All of these answers are concerning to be sure, but none are as concerning as her lack of understanding when it comes to one of the most basic issues regarding our educational system: proficiency vs. growth. Minnesota Senator Al Franken asked DeVos what her stance was on this issue.

Here’s the whole exchange which includes a bit at the end about DeVos donating money to orgs pushing gay conversion therapy:

It’s clear from her rambling response and her attempt to gain clarification that she had never heard of the proficiency vs. growth argument before. This is astounding. Or, rather, it should be astounding ― as Franken noted. DeVos has zero experience and clearly hasn’t even bothered to do her homework and develop stances on issues central to her very important full-time job as the highest-ranking education official in the United States. This is basic stuff. This is one of the most popular, surface-level arguments one can have on educational policy.
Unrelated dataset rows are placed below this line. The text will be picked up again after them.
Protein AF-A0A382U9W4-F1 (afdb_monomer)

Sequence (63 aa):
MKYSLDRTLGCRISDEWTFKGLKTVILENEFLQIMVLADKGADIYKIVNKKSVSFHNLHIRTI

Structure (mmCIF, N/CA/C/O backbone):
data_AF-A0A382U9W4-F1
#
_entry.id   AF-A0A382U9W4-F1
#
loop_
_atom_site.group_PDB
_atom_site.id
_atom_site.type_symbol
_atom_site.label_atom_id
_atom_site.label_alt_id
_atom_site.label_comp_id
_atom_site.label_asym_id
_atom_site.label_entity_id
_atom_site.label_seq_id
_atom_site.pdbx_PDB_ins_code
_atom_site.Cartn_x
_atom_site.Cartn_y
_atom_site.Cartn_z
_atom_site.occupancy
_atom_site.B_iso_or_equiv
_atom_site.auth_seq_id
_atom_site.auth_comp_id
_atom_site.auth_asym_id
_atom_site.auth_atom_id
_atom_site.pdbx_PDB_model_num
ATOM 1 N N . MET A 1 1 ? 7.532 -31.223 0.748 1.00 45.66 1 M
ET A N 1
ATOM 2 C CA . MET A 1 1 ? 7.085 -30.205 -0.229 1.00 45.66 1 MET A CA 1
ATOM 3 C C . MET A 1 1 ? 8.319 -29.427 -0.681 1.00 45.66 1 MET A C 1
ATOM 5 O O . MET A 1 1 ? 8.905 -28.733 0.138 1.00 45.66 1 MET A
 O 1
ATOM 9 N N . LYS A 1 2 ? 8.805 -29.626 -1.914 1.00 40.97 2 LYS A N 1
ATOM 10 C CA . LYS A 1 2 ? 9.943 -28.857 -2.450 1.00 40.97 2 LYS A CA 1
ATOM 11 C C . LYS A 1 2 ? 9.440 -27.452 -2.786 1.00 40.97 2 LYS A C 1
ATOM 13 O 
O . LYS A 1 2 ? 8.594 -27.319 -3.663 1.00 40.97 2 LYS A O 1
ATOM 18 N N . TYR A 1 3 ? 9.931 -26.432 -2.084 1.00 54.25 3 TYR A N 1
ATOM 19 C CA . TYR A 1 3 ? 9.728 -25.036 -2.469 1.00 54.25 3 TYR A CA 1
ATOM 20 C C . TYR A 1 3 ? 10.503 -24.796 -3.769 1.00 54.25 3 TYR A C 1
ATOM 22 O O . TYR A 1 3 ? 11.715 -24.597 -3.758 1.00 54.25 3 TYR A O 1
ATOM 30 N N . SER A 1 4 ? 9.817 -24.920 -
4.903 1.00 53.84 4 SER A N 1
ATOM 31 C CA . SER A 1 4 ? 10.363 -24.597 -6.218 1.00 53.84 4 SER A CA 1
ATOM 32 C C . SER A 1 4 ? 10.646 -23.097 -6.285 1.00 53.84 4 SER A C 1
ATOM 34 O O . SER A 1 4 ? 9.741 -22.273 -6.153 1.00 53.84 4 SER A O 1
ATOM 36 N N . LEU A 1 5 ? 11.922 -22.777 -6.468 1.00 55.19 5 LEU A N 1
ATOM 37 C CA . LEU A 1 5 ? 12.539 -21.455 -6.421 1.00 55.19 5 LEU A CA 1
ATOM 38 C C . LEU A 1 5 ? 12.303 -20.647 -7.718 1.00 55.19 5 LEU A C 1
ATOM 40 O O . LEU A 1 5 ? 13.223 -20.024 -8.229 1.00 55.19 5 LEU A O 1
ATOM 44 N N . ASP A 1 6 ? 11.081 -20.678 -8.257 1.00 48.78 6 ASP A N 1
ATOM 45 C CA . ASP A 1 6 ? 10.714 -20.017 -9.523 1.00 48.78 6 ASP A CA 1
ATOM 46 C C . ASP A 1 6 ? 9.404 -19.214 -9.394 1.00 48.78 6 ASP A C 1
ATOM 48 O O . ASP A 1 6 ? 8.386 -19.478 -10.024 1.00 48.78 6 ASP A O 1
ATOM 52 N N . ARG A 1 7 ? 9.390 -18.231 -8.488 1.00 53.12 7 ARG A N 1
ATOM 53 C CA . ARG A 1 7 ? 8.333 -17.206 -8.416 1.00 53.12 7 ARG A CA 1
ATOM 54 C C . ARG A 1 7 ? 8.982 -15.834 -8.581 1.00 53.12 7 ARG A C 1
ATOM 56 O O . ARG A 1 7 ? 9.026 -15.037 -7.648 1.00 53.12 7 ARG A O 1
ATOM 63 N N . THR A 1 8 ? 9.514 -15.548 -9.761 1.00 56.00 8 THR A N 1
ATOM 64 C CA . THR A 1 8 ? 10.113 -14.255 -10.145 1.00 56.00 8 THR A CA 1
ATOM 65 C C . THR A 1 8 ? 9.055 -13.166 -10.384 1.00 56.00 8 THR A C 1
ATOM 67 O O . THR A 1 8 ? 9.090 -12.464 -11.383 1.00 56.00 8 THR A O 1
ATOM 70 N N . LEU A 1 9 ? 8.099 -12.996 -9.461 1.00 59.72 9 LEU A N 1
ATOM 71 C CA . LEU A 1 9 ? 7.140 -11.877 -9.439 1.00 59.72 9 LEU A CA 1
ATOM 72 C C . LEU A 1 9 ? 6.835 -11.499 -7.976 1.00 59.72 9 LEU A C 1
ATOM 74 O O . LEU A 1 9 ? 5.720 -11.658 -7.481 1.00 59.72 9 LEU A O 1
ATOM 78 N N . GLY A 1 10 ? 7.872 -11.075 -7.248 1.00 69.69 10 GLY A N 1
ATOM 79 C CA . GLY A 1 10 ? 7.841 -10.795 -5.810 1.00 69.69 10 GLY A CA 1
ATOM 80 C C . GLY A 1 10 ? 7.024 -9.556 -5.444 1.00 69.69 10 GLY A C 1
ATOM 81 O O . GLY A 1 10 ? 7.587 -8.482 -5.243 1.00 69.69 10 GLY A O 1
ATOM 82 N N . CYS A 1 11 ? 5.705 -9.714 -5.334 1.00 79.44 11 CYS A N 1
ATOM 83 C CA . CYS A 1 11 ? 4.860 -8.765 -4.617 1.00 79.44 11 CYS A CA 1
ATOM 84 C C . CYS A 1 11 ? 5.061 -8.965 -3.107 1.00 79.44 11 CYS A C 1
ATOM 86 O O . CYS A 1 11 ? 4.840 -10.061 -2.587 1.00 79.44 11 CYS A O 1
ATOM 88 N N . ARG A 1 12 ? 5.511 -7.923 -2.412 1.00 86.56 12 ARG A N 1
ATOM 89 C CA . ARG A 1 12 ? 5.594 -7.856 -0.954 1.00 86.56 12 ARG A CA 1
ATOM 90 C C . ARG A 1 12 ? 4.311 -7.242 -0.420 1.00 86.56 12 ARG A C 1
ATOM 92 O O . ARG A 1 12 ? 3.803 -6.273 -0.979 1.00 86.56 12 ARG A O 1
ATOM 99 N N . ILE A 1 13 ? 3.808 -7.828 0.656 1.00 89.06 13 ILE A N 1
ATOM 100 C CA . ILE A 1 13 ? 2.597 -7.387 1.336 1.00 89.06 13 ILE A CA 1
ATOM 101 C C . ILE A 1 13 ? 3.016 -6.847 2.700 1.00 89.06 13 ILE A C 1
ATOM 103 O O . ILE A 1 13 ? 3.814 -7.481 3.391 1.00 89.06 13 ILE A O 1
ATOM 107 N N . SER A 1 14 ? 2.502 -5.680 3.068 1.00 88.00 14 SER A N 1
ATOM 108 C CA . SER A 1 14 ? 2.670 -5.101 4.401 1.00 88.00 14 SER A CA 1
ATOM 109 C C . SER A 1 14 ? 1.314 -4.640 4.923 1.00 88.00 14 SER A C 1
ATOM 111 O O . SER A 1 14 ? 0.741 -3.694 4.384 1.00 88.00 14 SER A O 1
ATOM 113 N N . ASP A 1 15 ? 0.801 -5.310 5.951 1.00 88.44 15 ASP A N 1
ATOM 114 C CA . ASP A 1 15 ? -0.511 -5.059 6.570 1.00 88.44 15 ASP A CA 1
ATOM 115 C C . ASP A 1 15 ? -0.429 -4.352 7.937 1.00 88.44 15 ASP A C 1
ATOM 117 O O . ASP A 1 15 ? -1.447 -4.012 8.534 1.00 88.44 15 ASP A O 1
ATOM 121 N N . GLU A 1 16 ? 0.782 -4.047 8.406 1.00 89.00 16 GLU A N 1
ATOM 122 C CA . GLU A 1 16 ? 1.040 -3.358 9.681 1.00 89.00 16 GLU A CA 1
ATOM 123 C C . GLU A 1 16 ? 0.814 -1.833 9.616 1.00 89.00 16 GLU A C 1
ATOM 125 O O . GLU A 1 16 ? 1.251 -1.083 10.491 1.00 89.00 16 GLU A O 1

The idea of proficiency vs. growth is rather simple. If an educational system chooses to assess students, and by extension teachers, success based solely on proficiency, like Bush’s No Child Left Behind (NCLB) program did, it means that all students, regardless of their current level, their progress throughout the year, or the state of their school, are held to the same standards. Research by the AIR has shown that this approach can lead to the top and bottom performers receiving less attention from educators. For the best students, there’s often an educational ceiling, which is never a good thing. And the students on the other end, the ones with no realistic shot of meeting the standards, can be ― ironically ― left behind. Proficiency-only systems are far too narrow to be broadly successful.

An example: A second grade student is a grade level behind in math. Using a proficiency model, said student’s overall success would be based solely upon if he/she met the third grade federal standard at the end of the year. Of course, this model entirely ignores the student’s abilities going into the year, and the amount of progress the student made overall. Perhaps at the end of the year, this student went from being a poor math student on a low first grade level to a solid student who falls just below the third grade standards. Should this student’s progress and the work of his/her teacher throughout the year be seen as a failure? Certainly not.
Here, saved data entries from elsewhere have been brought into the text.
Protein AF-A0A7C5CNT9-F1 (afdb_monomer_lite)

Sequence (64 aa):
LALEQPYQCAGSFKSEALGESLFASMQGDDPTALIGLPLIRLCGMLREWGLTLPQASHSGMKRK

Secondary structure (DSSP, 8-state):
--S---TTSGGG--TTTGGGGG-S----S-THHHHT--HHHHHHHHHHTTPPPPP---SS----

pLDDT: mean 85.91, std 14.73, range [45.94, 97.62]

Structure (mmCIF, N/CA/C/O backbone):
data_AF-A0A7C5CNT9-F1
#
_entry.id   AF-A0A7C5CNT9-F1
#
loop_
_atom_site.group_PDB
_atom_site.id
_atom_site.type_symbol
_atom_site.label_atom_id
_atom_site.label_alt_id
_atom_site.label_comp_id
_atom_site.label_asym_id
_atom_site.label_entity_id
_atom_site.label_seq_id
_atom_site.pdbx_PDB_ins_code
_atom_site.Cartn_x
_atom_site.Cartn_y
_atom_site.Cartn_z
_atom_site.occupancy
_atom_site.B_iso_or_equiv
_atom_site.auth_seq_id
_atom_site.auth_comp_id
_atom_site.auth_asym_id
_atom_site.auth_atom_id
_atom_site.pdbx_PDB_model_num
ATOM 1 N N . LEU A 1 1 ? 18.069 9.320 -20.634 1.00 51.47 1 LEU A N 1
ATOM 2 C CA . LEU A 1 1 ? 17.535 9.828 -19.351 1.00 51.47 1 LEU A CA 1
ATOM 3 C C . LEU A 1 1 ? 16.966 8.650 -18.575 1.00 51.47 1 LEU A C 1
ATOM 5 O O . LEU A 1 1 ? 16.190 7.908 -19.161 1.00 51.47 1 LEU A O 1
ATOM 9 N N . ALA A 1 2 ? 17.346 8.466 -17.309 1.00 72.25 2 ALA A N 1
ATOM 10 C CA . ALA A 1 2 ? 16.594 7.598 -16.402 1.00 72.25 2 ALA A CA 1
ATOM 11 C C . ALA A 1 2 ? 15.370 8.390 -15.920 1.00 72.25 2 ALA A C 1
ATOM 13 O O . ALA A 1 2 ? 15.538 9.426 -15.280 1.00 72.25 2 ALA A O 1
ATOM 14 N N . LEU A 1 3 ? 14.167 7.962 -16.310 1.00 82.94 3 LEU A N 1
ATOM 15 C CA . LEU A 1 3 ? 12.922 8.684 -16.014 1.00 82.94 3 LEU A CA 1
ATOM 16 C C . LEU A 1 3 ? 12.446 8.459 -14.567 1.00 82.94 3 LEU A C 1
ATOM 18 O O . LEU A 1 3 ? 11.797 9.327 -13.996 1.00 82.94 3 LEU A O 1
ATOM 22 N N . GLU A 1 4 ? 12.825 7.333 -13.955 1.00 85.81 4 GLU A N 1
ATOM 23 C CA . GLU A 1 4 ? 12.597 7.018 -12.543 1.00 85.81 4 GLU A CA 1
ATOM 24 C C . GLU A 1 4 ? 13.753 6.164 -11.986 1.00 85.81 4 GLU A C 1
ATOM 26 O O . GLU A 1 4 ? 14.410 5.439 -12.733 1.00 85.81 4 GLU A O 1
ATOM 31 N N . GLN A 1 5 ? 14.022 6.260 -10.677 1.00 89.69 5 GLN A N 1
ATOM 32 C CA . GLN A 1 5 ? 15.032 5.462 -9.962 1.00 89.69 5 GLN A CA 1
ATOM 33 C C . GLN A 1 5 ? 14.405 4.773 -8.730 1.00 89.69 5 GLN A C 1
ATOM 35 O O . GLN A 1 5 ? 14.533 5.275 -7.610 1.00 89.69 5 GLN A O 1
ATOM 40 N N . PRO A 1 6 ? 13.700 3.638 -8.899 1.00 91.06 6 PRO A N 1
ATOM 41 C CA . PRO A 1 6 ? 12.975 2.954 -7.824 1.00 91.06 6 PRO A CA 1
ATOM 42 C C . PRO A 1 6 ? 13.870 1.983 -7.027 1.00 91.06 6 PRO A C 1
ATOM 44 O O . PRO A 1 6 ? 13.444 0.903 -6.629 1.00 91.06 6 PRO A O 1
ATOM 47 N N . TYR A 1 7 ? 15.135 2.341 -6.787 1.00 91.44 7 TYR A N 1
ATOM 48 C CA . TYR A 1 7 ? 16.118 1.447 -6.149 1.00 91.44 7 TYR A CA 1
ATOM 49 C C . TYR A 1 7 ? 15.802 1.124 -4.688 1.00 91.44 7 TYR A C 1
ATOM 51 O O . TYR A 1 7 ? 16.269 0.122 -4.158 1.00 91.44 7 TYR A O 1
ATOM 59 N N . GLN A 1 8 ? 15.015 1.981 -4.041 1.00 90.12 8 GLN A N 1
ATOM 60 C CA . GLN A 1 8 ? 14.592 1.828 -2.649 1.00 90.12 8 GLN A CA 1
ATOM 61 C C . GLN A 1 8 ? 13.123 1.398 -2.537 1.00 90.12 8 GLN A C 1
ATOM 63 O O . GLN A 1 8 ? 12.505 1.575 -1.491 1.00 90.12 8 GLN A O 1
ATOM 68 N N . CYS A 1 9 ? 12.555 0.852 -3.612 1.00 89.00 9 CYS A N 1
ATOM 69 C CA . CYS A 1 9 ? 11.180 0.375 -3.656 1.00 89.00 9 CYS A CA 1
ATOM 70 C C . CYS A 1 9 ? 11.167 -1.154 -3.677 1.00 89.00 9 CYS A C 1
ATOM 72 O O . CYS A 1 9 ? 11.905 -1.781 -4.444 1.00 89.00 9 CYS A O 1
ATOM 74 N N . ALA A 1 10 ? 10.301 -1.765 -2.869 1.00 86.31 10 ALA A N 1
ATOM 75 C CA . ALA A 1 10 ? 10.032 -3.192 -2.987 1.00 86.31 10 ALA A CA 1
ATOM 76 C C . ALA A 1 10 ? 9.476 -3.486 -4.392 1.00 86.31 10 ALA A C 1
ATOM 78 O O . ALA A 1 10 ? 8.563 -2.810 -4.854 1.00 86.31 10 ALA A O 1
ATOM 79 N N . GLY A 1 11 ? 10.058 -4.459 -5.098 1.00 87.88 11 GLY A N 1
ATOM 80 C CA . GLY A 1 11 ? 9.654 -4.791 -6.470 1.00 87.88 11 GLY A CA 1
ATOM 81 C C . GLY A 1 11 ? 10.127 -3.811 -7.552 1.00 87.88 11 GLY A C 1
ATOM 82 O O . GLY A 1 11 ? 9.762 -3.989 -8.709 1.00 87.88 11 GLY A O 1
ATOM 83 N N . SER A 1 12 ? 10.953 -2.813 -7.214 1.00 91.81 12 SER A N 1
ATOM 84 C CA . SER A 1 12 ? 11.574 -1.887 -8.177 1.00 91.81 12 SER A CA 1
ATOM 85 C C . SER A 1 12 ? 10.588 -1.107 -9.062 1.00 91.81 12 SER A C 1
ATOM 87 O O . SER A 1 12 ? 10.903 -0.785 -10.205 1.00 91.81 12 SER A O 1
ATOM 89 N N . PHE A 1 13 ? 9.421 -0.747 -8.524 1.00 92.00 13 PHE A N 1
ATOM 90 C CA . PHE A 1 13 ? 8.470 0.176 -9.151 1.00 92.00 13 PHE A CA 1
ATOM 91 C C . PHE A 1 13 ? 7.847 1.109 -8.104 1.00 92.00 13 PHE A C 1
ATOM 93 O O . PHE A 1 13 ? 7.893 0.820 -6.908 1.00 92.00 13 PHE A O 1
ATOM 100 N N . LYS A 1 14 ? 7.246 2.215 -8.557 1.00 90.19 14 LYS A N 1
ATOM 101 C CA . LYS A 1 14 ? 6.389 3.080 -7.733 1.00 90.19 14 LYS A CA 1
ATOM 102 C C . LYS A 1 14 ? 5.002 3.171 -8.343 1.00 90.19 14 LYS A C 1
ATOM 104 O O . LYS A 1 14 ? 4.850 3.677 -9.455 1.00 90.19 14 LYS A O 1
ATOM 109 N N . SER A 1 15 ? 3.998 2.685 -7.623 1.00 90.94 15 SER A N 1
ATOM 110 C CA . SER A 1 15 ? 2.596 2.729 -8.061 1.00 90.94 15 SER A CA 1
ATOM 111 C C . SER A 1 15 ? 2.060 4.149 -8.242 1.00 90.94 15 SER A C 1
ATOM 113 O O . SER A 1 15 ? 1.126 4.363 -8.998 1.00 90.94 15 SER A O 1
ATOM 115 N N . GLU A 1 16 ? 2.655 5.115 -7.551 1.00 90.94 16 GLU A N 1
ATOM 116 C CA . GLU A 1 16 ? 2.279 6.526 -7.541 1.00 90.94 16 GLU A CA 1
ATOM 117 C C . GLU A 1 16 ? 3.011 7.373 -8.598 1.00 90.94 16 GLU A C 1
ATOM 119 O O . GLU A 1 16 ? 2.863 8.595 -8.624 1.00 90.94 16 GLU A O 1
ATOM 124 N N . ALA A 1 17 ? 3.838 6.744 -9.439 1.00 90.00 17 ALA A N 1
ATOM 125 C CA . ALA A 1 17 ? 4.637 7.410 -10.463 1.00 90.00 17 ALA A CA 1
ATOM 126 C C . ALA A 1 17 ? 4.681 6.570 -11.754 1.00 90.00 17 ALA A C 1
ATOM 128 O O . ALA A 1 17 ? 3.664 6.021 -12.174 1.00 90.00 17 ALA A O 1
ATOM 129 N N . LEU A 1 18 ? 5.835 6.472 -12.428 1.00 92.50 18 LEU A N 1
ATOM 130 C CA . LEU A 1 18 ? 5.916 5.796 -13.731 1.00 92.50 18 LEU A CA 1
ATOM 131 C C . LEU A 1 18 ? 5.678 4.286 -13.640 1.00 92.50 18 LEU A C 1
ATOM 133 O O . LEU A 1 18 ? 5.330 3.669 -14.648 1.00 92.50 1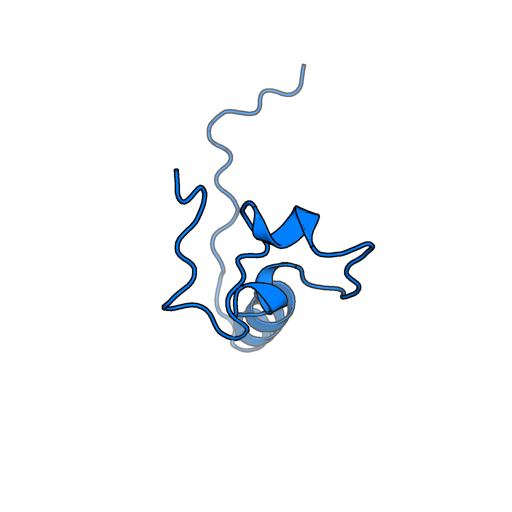8 LEU A O 1
ATOM 137 N N . GLY A 1 19 ? 5.806 3.699 -12.450 1.00 89.69 19 GLY A N 1
ATOM 138 C CA . GLY A 1 19 ? 5.511 2.291 -12.218 1.00 89.69 19 GLY A CA 1
ATOM 139 C C . GLY A 1 19 ? 4.071 1.890 -12.551 1.00 89.69 19 GLY A C 1
ATOM 140 O O . GLY A 1 19 ? 3.876 0.747 -12.948 1.00 89.69 19 GLY A O 1
ATOM 141 N N . GLU A 1 20 ? 3.081 2.795 -12.490 1.00 90.81 20 GLU A N 1
ATOM 142 C CA . GLU A 1 20 ? 1.695 2.488 -12.902 1.00 90.81 20 GLU A CA 1
ATOM 143 C C . GLU A 1 20 ? 1.624 2.016 -14.365 1.00 90.81 20 GLU A C 1
ATOM 145 O O . GLU A 1 20 ? 0.889 1.084 -14.684 1.00 90.81 20 GLU A O 1
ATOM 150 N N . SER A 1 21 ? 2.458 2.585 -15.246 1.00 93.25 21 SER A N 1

The issues with proficiency models led to growth being factored into overall performance. The Every Student Succeeds Act (ESSA) was passed in 2015 and helped to decentralize standards, opening the door for student growth to become a quantitative, measured assessment.

Now some claim that rigorous country-wide standards are the only way to ensure students graduate with an appropriate level of education. The counter-argument to growth-based models is that if we create standards tied too closely to growth, students may end up too far behind to succeed in college and beyond.

There are numerous improvement models, growth models, proficiency models and growth to proficiency models, and the bottom line here is that our secretary of education needs to be able to speak in depth on them. He/She absolutely must have a deep understanding of our system and its deficiencies.

This wasn’t a gaffe; it wasn’t a lapse in judgment, it was a stunning display that proved Betsy DeVos has no business being anywhere near this office.